For Aaron in particular, Uptown Provisions represents a “coming home” project for him. This pandemic, he explained, made him question what he wanted for his family and his future. It was the first time he had no work agenda. 

“I was doing all these amazing things in L. A., in Hollywood, so why not at home? And my community was hungry for things, for fresh concepts,” he said.

As a Whittier local who has lived in Uptown for over a decade and as someone who frequents my neighborhood’s restaurants and shops, I have seen many “new concept” shops come and go. A $14 cocktail, a $12 sandwich, a $6 jar of some random fruit preserves—all very hard sells in Whittier, which just welcomed an Amazon Fresh market, and the Uptown area, specifically, where cheap micheladas and Sysco-food abound. 

Sarah, Rio, and Aaron Melendrez. Photo by Erwin Recinos for L.A. TACO.
Sarah, Rio, and Aaron Melendrez. Photo by Erwin Recinos for L.A. TACO.
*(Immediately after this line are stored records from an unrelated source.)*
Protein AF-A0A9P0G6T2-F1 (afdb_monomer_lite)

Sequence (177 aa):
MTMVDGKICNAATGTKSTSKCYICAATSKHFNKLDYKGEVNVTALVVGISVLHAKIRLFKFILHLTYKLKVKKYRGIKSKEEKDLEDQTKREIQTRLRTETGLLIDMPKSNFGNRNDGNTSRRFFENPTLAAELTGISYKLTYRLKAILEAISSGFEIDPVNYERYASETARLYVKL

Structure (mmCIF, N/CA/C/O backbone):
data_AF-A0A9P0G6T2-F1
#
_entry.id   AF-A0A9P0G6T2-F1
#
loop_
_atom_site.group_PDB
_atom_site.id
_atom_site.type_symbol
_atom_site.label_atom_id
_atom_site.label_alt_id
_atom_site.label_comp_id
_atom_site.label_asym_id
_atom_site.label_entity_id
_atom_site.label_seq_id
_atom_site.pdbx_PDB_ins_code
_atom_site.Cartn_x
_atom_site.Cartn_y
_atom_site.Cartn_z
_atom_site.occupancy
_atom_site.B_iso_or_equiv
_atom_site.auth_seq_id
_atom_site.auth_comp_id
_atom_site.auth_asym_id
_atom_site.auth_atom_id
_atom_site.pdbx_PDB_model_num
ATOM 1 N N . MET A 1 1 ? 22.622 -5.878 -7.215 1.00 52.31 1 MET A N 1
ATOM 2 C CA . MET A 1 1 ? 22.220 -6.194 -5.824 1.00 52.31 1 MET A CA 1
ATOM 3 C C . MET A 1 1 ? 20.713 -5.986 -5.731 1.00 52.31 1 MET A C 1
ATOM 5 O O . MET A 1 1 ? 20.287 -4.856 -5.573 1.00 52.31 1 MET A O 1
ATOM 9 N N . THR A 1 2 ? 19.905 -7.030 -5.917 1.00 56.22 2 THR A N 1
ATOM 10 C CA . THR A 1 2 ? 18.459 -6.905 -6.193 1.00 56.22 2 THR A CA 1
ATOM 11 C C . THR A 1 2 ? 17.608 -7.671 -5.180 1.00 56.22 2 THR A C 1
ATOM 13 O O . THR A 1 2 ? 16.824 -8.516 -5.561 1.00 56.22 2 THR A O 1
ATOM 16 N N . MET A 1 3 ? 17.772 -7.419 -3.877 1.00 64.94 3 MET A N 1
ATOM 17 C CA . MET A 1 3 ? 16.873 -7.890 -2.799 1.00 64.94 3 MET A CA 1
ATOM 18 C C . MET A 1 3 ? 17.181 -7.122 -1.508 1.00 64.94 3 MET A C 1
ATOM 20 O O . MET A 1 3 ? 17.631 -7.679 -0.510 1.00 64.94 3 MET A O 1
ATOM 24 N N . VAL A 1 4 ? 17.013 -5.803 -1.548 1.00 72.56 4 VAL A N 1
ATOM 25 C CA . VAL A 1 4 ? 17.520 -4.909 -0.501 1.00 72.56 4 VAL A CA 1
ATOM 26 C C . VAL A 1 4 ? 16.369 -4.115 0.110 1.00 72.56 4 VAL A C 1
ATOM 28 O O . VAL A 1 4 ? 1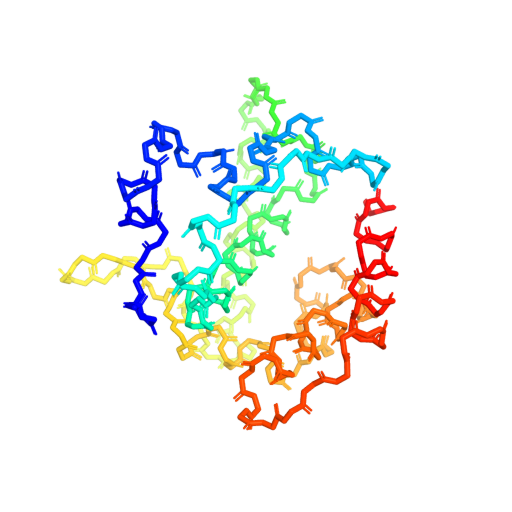5.446 -3.695 -0.592 1.00 72.56 4 VAL A O 1
ATOM 31 N N . ASP A 1 5 ? 16.362 -3.966 1.438 1.00 75.38 5 ASP A N 1
ATOM 32 C CA . ASP A 1 5 ? 15.365 -3.126 2.109 1.00 75.38 5 ASP A CA 1
ATOM 33 C C . ASP A 1 5 ? 15.577 -1.654 1.747 1.00 75.38 5 ASP A C 1
ATOM 35 O O . ASP A 1 5 ? 16.702 -1.203 1.529 1.00 75.38 5 ASP A O 1
ATOM 39 N N . GLY A 1 6 ? 14.494 -0.875 1.768 1.00 76.88 6 GLY A N 1
ATOM 40 C CA . GLY A 1 6 ? 14.536 0.555 1.480 1.00 76.88 6 GLY A CA 1
ATOM 41 C C . GLY A 1 6 ? 15.524 1.332 2.358 1.00 76.88 6 GLY A C 1
ATOM 42 O O . GLY A 1 6 ? 16.069 2.331 1.901 1.00 76.88 6 GLY A O 1
ATOM 43 N N . LYS A 1 7 ? 15.817 0.886 3.590 1.00 80.06 7 LYS A N 1
ATOM 44 C CA . LYS A 1 7 ? 16.870 1.506 4.414 1.00 80.06 7 LYS A CA 1
ATOM 45 C C . LYS A 1 7 ? 18.266 1.300 3.830 1.00 80.06 7 LYS A C 1
ATOM 47 O O . LYS A 1 7 ? 19.078 2.218 3.881 1.00 80.06 7 LYS A O 1
ATOM 52 N N . ILE A 1 8 ? 18.533 0.128 3.262 1.00 82.56 8 ILE A N 1
ATOM 53 C CA . ILE A 1 8 ? 19.810 -0.159 2.610 1.00 82.56 8 ILE A CA 1
ATOM 54 C C . ILE A 1 8 ? 19.888 0.604 1.285 1.00 82.56 8 ILE A C 1
ATOM 56 O O . ILE A 1 8 ? 20.919 1.207 1.012 1.00 82.56 8 ILE A O 1
ATOM 60 N N . CYS A 1 9 ? 18.788 0.695 0.522 1.00 83.25 9 CYS A N 1
ATOM 61 C CA . CYS A 1 9 ? 18.720 1.567 -0.659 1.00 83.25 9 CYS A CA 1
ATOM 62 C C . CYS A 1 9 ? 19.057 3.020 -0.297 1.00 83.25 9 CYS A C 1
ATOM 64 O O . CYS A 1 9 ? 19.814 3.689 -0.997 1.00 83.25 9 CYS A O 1
ATOM 66 N N . ASN A 1 10 ? 18.527 3.506 0.826 1.00 85.25 10 ASN A N 1
ATOM 67 C CA . ASN A 1 10 ? 18.797 4.854 1.306 1.00 85.25 10 ASN A CA 1
ATOM 68 C C . ASN A 1 10 ? 20.272 5.052 1.666 1.00 85.25 10 ASN A C 1
ATOM 70 O O . ASN A 1 10 ? 20.856 6.050 1.259 1.00 85.25 10 ASN A O 1
ATOM 74 N N . ALA A 1 11 ? 20.883 4.099 2.375 1.00 85.38 11 ALA A N 1
ATOM 75 C CA . ALA A 1 11 ? 22.310 4.141 2.685 1.00 85.38 11 ALA A CA 1
ATOM 76 C C . ALA A 1 11 ? 23.170 4.114 1.408 1.00 85.38 11 ALA A C 1
ATOM 78 O O . ALA A 1 11 ? 24.050 4.954 1.250 1.00 85.38 11 ALA A O 1
ATOM 79 N N . ALA A 1 12 ? 22.855 3.219 0.466 1.00 84.38 12 ALA A N 1
ATOM 80 C CA . ALA A 1 12 ? 23.578 3.061 -0.796 1.00 84.38 12 ALA A CA 1
ATOM 81 C C . ALA A 1 12 ? 23.495 4.300 -1.704 1.00 84.38 12 ALA A C 1
ATOM 83 O O . ALA A 1 12 ? 24.431 4.600 -2.434 1.00 84.38 12 ALA A O 1
ATOM 84 N N . THR A 1 13 ? 22.383 5.035 -1.648 1.00 83.62 13 THR A N 1
ATOM 85 C CA . THR A 1 13 ? 22.144 6.245 -2.459 1.00 83.62 13 THR A CA 1
ATOM 86 C C . THR A 1 13 ? 22.453 7.550 -1.720 1.00 83.62 13 THR A C 1
ATOM 88 O O . THR A 1 13 ? 22.183 8.628 -2.245 1.00 83.62 13 THR A O 1
ATOM 91 N N . GLY A 1 14 ? 22.950 7.486 -0.479 1.00 83.50 14 GLY A N 1
ATOM 92 C CA . GLY A 1 14 ? 23.169 8.669 0.362 1.00 83.50 14 GLY A CA 1
ATOM 93 C C . GLY A 1 14 ? 21.882 9.413 0.762 1.00 83.50 14 GLY A C 1
ATOM 94 O O . GLY A 1 14 ? 21.922 10.565 1.204 1.00 83.50 14 GLY A O 1
ATOM 95 N N . THR A 1 15 ? 20.714 8.779 0.628 1.00 85.75 15 THR A N 1
ATOM 96 C CA . THR A 1 15 ? 19.418 9.367 0.980 1.00 85.75 15 THR A CA 1
ATOM 97 C C . THR A 1 15 ? 19.223 9.357 2.498 1.00 85.75 15 THR A C 1
ATOM 99 O O . THR A 1 15 ? 18.821 8.361 3.090 1.00 85.75 15 THR A O 1
ATOM 102 N N . LYS A 1 16 ? 19.448 10.505 3.149 1.00 83.88 16 LYS A N 1
ATOM 103 C CA . LYS A 1 16 ? 19.387 10.635 4.622 1.00 83.88 16 LYS A CA 1
ATOM 104 C C . LYS A 1 16 ? 18.007 10.365 5.243 1.00 83.88 16 LYS A C 1
ATOM 106 O O . LYS A 1 16 ? 17.923 9.967 6.399 1.00 83.88 16 LYS A O 1
ATOM 111 N N . SER A 1 17 ? 16.914 10.612 4.515 1.00 84.00 17 SER A N 1
ATOM 112 C CA . SER A 1 17 ? 15.548 10.503 5.049 1.00 84.00 17 SER A CA 1
ATOM 113 C C . SER A 1 17 ? 14.799 9.307 4.474 1.00 84.00 17 SER A C 1
ATOM 115 O O . SER A 1 17 ? 14.663 9.175 3.263 1.00 84.00 17 SER A O 1
ATOM 117 N N . THR A 1 18 ? 14.184 8.504 5.343 1.00 82.06 18 THR A N 1
ATOM 118 C CA . THR A 1 18 ? 13.277 7.409 4.954 1.00 82.06 18 THR A CA 1
ATOM 119 C C . THR A 1 18 ? 11.944 7.880 4.372 1.00 82.06 18 THR A C 1
ATOM 121 O O . THR A 1 18 ? 11.207 7.075 3.809 1.00 82.06 18 THR A O 1
ATOM 124 N N . SER A 1 19 ? 11.635 9.175 4.492 1.00 81.31 19 SER A N 1
ATOM 125 C CA . SER A 1 19 ? 10.444 9.815 3.912 1.00 81.31 19 SER A CA 1
ATOM 126 C C . SER A 1 19 ? 10.720 10.495 2.563 1.00 81.31 19 SER A C 1
ATOM 128 O O . SER A 1 19 ? 9.840 11.173 2.023 1.00 81.31 19 SER A O 1
ATOM 130 N N . LYS A 1 20 ? 11.943 10.351 2.038 1.00 87.38 20 LYS A N 1
ATOM 131 C CA . LYS A 1 20 ? 12.365 10.811 0.715 1.00 87.38 20 LYS A CA 1
ATOM 132 C C . LYS A 1 20 ? 12.540 9.591 -0.190 1.00 87.38 20 LYS A C 1
ATOM 134 O O . LYS A 1 20 ? 13.105 8.587 0.230 1.00 87.38 20 LYS A O 1
ATOM 139 N N . CYS A 1 21 ? 12.034 9.667 -1.416 1.00 88.12 21 CYS A N 1
ATOM 140 C CA . CYS A 1 21 ? 12.246 8.629 -2.416 1.00 88.12 21 CYS A CA 1
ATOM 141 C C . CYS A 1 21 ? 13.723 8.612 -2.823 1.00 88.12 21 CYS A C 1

In our current pandemic era, it’s fair enough to say that Uptown Provisions might benefit from some of the larger forces and cultural shifts on their side right now that could sustain the Melendez’s homegrown dream of their very own “Ye Friendly Neighborhood Mom & Pop Food Shop” and deli. To be as inclusive as possible, Aaron tells L.A. TACO they have filed their application to be able to accept EBT as payment and is waiting to hear back. There are no plans to sell booze at this shop, but Aaron hopes to be able to offer booze in future markets. 

There are plenty of cynics in town, people who may not want to pay $13 for a tuna sandwich, or who may not want to pay more for a loaf of bread made same-day by bakers down the freeway because it’s cheaper to go to Ralph’s or Costco.

So, what will be the secret to Uptown Provision’s staying power in Whittier?

“One way to bridge the gap between Whittier skeptics and a small local business offering something unique,” said Aaron Melendrez, “is to be clear about our message, our store’s mission. I want you to know who we are, what we offer, and why that tuna sandwich costs $13.” 

Sarah Melendrez, who previously worked as a registered dietician and in the natural products industry, offering hospitality and education about their merchandise are keys to building customer relationships and being a good neighbor. Part of this effort includes hosting community engagement activities, including classes, chef pop-ups, and in-store vendor product demonstrations.

“As a neighborhood store, we want to offer a place where a personalized shopping experience matters. You may not want to go stand in line at the big grocery store on a Sunday when you’re trying to go home and cook dinner for your family,” said she said. “Our core values include being friendly to everyone, to offer education, and treat everyone who walks through that door as a new relationship.” 

Uptown Provisions’ grand opening will be Tuesday, September 14. The store will be open from Tuesdays through Sundays, with Mondays closed for farmer’ market shopping and re-stocking.